▶ **What the task requires**: Beneath this instruction is a block of data; output from it exactly the lines that run from the one containing "ATOM 73 C C" through the one containing "ATOM 81 C C", inclusive.

▶ **Provided information**:
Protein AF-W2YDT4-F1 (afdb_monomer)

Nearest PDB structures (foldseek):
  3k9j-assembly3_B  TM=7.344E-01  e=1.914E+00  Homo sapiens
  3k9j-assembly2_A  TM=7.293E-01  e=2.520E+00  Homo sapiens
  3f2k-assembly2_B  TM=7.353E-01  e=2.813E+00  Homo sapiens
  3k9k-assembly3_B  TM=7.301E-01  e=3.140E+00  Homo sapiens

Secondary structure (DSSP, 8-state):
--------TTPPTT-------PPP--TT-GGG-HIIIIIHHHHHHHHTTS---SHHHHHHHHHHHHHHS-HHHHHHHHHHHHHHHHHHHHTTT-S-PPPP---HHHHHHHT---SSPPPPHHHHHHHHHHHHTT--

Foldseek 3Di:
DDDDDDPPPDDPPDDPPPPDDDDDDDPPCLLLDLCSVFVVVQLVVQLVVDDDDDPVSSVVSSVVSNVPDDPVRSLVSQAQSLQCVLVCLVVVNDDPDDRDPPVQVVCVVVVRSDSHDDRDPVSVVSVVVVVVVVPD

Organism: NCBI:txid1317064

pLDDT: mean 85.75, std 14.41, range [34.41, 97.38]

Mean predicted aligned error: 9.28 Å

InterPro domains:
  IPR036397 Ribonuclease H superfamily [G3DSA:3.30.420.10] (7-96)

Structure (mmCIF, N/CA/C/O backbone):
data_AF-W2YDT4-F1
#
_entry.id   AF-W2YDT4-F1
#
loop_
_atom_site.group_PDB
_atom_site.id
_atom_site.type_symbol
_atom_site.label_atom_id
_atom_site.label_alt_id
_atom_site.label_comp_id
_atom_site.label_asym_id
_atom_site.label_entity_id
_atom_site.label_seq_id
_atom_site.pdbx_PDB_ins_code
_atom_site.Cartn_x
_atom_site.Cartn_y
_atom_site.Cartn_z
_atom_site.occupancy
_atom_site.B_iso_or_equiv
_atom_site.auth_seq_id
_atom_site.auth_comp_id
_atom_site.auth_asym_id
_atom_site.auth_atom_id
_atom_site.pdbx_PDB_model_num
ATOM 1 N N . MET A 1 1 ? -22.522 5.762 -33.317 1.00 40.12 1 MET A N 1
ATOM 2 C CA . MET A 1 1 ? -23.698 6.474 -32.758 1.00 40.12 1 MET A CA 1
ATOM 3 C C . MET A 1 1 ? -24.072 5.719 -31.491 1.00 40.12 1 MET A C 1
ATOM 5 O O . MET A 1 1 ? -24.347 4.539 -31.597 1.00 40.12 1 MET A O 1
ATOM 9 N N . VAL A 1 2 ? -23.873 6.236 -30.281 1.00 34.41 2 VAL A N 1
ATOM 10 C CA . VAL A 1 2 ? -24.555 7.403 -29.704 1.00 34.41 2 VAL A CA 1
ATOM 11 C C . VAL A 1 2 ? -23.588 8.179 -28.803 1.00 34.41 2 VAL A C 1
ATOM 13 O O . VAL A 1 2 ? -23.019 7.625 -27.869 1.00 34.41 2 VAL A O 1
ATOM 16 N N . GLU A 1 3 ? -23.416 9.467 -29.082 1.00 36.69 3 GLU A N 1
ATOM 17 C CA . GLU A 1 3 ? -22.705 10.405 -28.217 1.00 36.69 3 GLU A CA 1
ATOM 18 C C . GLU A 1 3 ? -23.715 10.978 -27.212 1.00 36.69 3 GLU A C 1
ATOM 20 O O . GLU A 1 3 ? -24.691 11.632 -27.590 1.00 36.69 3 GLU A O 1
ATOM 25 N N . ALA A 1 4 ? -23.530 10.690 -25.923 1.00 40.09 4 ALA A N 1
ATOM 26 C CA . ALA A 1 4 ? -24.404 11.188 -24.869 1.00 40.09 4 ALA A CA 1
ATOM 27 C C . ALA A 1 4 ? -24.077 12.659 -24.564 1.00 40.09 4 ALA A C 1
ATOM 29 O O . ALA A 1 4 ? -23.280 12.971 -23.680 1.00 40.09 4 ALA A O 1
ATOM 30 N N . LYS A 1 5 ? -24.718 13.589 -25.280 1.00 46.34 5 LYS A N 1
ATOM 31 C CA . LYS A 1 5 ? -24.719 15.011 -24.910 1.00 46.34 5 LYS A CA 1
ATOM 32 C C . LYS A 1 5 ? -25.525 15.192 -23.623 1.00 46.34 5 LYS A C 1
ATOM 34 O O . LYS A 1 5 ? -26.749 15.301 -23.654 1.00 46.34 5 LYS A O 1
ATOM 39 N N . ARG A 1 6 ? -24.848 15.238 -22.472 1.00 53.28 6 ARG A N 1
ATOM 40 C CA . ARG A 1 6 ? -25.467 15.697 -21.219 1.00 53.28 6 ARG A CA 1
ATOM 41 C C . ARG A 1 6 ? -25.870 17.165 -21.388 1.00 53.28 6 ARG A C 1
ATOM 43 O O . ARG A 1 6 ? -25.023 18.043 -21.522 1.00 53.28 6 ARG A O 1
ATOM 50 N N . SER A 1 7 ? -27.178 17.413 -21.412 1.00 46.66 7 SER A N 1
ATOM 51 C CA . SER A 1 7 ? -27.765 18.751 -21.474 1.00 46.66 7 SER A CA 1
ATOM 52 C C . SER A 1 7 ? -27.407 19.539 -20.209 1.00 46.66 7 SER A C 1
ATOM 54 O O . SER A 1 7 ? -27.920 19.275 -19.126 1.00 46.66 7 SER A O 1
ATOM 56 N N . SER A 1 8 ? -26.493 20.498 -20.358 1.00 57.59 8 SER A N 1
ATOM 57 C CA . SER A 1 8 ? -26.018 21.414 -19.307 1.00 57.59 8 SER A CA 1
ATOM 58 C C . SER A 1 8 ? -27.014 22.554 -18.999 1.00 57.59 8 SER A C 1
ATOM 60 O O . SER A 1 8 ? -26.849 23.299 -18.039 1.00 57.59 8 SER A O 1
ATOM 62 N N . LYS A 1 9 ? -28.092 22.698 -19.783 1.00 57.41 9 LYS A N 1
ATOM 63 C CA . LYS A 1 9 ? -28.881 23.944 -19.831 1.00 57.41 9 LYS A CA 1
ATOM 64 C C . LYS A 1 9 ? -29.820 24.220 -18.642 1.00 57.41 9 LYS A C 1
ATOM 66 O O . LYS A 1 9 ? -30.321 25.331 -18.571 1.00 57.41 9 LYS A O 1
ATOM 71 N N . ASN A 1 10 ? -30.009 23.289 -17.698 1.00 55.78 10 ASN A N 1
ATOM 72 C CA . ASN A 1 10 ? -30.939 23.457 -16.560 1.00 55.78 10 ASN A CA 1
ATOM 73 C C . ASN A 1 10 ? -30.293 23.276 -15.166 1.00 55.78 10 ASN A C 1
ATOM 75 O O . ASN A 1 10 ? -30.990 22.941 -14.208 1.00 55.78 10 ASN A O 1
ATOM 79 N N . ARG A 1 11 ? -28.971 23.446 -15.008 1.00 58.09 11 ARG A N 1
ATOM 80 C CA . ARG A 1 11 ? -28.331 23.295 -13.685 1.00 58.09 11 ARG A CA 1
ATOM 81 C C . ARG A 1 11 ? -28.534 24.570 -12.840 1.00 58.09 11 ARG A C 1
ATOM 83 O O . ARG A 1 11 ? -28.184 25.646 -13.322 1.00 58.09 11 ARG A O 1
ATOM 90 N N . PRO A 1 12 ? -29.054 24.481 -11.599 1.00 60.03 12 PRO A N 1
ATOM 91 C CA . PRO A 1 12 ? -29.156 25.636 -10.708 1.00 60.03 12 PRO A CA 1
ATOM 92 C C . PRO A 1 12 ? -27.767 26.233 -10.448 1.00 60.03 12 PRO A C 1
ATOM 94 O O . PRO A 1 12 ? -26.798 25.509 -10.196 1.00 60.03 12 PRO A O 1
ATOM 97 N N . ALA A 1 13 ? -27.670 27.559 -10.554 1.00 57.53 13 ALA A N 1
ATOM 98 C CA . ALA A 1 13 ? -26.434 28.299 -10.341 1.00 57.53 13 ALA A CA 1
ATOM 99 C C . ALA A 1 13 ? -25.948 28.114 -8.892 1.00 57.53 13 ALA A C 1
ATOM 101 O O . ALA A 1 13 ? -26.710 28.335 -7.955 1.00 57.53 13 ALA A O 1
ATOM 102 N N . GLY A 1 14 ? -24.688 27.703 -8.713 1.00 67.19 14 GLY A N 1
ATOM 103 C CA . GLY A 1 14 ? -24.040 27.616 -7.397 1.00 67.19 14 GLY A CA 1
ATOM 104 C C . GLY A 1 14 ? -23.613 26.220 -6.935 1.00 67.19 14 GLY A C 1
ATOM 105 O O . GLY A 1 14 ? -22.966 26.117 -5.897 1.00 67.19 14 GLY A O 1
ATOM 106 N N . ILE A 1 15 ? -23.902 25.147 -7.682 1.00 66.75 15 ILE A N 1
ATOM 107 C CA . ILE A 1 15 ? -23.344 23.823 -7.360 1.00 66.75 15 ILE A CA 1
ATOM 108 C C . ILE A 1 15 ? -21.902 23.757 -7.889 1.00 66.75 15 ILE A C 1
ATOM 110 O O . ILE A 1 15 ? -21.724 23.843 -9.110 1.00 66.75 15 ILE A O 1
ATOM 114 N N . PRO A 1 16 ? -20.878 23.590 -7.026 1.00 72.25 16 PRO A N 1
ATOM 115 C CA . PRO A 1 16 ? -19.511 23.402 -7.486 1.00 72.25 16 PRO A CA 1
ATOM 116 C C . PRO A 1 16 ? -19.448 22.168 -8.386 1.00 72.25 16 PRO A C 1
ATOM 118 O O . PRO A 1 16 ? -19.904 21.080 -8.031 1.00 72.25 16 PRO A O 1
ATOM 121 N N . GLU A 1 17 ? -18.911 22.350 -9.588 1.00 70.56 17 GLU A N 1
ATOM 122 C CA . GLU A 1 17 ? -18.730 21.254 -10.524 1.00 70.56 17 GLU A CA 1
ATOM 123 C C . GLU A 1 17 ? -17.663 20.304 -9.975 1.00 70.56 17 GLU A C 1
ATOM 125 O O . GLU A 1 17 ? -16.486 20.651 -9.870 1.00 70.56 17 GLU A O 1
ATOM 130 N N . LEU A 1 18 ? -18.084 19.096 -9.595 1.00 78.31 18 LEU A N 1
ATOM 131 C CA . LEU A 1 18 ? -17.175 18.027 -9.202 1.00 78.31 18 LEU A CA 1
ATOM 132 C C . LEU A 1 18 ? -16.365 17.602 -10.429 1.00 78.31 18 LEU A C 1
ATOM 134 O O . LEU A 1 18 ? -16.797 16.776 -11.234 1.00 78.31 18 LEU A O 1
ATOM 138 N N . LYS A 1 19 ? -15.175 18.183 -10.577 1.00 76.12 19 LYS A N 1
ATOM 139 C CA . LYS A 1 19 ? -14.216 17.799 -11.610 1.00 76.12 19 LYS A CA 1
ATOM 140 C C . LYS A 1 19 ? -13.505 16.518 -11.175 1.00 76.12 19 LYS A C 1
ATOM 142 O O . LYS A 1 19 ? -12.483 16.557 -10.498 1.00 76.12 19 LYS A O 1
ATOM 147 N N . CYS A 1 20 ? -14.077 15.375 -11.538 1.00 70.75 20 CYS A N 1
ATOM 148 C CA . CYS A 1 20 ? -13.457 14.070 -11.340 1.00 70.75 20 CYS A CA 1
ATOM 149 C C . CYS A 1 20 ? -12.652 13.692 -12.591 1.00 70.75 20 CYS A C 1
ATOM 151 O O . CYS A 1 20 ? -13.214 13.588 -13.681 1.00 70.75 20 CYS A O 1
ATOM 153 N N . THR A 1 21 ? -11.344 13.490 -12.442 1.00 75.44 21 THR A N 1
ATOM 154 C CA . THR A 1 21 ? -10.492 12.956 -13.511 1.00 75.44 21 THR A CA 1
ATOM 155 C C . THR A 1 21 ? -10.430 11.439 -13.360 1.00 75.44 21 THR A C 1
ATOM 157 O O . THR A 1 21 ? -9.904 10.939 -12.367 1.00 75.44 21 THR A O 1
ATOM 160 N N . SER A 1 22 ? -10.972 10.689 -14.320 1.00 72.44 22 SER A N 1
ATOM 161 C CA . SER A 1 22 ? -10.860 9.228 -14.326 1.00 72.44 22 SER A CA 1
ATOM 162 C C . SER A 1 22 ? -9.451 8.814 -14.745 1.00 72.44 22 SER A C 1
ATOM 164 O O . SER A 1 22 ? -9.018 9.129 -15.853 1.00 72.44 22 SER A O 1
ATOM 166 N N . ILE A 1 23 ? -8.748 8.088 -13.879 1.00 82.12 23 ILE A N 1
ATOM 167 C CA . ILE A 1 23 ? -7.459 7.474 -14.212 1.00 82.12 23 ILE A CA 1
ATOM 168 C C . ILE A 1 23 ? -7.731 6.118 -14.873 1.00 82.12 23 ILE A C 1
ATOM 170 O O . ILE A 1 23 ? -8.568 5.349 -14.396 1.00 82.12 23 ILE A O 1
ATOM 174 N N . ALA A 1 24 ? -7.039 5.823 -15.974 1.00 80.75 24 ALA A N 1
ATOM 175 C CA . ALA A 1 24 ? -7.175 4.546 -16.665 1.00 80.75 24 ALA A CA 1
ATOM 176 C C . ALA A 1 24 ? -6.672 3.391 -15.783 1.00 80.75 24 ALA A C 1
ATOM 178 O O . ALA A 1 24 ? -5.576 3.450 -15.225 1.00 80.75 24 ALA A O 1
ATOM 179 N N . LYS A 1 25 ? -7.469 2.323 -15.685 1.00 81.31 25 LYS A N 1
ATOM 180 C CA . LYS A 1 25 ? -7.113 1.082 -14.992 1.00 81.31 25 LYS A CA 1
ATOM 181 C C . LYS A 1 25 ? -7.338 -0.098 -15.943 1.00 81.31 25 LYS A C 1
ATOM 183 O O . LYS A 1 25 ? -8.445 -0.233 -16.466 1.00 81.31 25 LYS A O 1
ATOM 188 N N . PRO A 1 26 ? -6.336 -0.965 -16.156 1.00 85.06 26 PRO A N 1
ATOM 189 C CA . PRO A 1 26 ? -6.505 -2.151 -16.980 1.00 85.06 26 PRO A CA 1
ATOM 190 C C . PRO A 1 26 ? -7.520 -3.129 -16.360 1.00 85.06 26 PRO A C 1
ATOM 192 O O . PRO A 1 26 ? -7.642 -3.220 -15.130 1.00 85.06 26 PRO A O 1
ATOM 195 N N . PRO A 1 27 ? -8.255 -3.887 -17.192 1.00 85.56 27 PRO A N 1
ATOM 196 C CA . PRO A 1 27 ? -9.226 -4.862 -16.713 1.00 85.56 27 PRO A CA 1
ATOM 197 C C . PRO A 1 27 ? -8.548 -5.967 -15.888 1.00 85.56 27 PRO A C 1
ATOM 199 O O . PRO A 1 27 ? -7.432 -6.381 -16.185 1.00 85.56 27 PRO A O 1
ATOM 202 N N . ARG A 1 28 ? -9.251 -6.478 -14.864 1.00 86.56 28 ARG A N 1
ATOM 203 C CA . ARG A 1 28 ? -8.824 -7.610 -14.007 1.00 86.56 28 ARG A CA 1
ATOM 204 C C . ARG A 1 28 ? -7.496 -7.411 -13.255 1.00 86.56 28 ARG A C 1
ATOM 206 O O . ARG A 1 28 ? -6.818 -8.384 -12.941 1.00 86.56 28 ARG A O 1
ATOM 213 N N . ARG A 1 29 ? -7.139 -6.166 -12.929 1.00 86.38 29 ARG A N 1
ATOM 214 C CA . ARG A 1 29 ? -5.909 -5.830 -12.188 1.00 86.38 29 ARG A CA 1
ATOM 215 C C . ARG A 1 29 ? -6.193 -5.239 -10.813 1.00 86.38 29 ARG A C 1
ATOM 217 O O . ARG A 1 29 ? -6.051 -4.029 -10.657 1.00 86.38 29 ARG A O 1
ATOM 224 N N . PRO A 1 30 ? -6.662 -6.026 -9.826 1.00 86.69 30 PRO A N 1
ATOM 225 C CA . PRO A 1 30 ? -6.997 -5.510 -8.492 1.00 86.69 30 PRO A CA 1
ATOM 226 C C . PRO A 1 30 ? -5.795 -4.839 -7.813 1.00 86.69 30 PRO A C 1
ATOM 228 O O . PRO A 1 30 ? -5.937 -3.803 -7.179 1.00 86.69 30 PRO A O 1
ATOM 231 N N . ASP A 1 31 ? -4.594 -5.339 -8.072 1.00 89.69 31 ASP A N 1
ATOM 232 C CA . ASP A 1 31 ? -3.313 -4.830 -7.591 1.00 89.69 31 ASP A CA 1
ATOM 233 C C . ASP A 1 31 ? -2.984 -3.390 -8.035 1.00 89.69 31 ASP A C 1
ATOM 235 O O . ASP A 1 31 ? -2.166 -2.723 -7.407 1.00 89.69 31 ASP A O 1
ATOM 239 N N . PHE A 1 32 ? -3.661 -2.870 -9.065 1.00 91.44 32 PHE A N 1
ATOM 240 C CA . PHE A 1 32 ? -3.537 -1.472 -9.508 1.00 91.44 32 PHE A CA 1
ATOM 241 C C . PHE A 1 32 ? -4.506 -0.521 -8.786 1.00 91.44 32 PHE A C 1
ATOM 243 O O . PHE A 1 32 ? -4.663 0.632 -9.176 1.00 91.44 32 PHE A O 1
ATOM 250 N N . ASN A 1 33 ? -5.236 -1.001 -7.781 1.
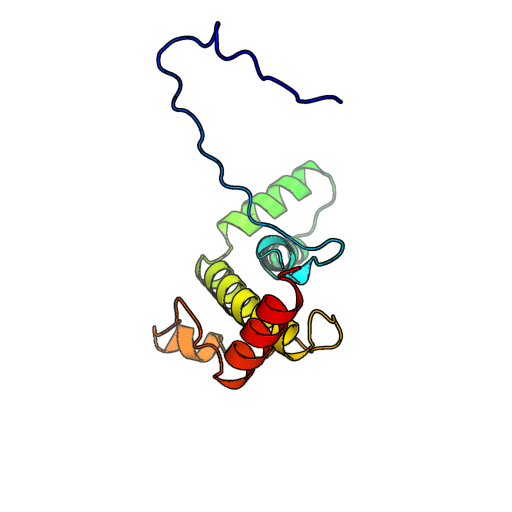00 91.56 33 ASN A N 1
ATOM 251 C CA . ASN A 1 33 ? -6.0
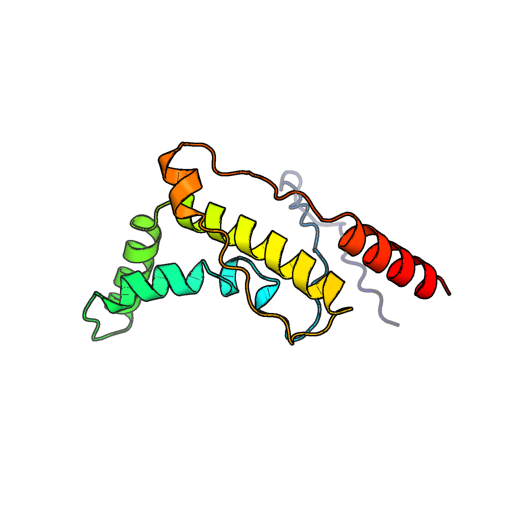83 -0.176 -6.928 1.00 91.56 33 ASN A CA 1
ATOM 252 C C . ASN A 1 33 ? -5.520 -0.198 -5.509 1.00 91.56 33 ASN A C 1
ATOM 254 O O . ASN A 1 33 ? -5.458 -1.250 -4.884 1.00 91.56 33 ASN A O 1
ATOM 258 N N . VAL A 1 34 ? -5.148 0.970 -4.981 1.00 91.81 34 VAL A N 1
ATOM 259 C CA . VAL A 1 34 ? -4.616 1.092 -3.614 1.00 91.81 34 VAL A CA 1
ATOM 260 C C . VAL A 1 34 ? -5.586 0.542 -2.560 1.00 91.81 34 VAL A C 1
ATOM 262 O O . VAL A 1 34 ? -5.147 0.003 -1.540 1.00 91.81 34 VAL A O 1
ATOM 265 N N . LEU A 1 35 ? -6.895 0.645 -2.819 1.00 92.06 35 LEU A N 1
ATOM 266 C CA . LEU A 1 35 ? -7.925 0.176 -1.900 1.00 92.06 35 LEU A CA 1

▶ **Written response**:
ATOM 73 C C . ASN A 1 10 ? -30.293 23.276 -15.166 1.00 55.78 10 ASN A C 1
ATOM 75 O O . ASN A 1 10 ? -30.990 22.941 -14.208 1.00 55.78 10 ASN A O 1
ATOM 79 N N . ARG A 1 11 ? -28.971 23.446 -15.008 1.00 58.09 11 ARG A N 1
ATOM 80 C CA . ARG A 1 11 ? -28.331 23.295 -13.685 1.00 58.09 11 ARG A CA 1
ATOM 81 C C . ARG A 1 11 ? -28.534 24.570 -12.840 1.00 58.09 11 ARG A C 1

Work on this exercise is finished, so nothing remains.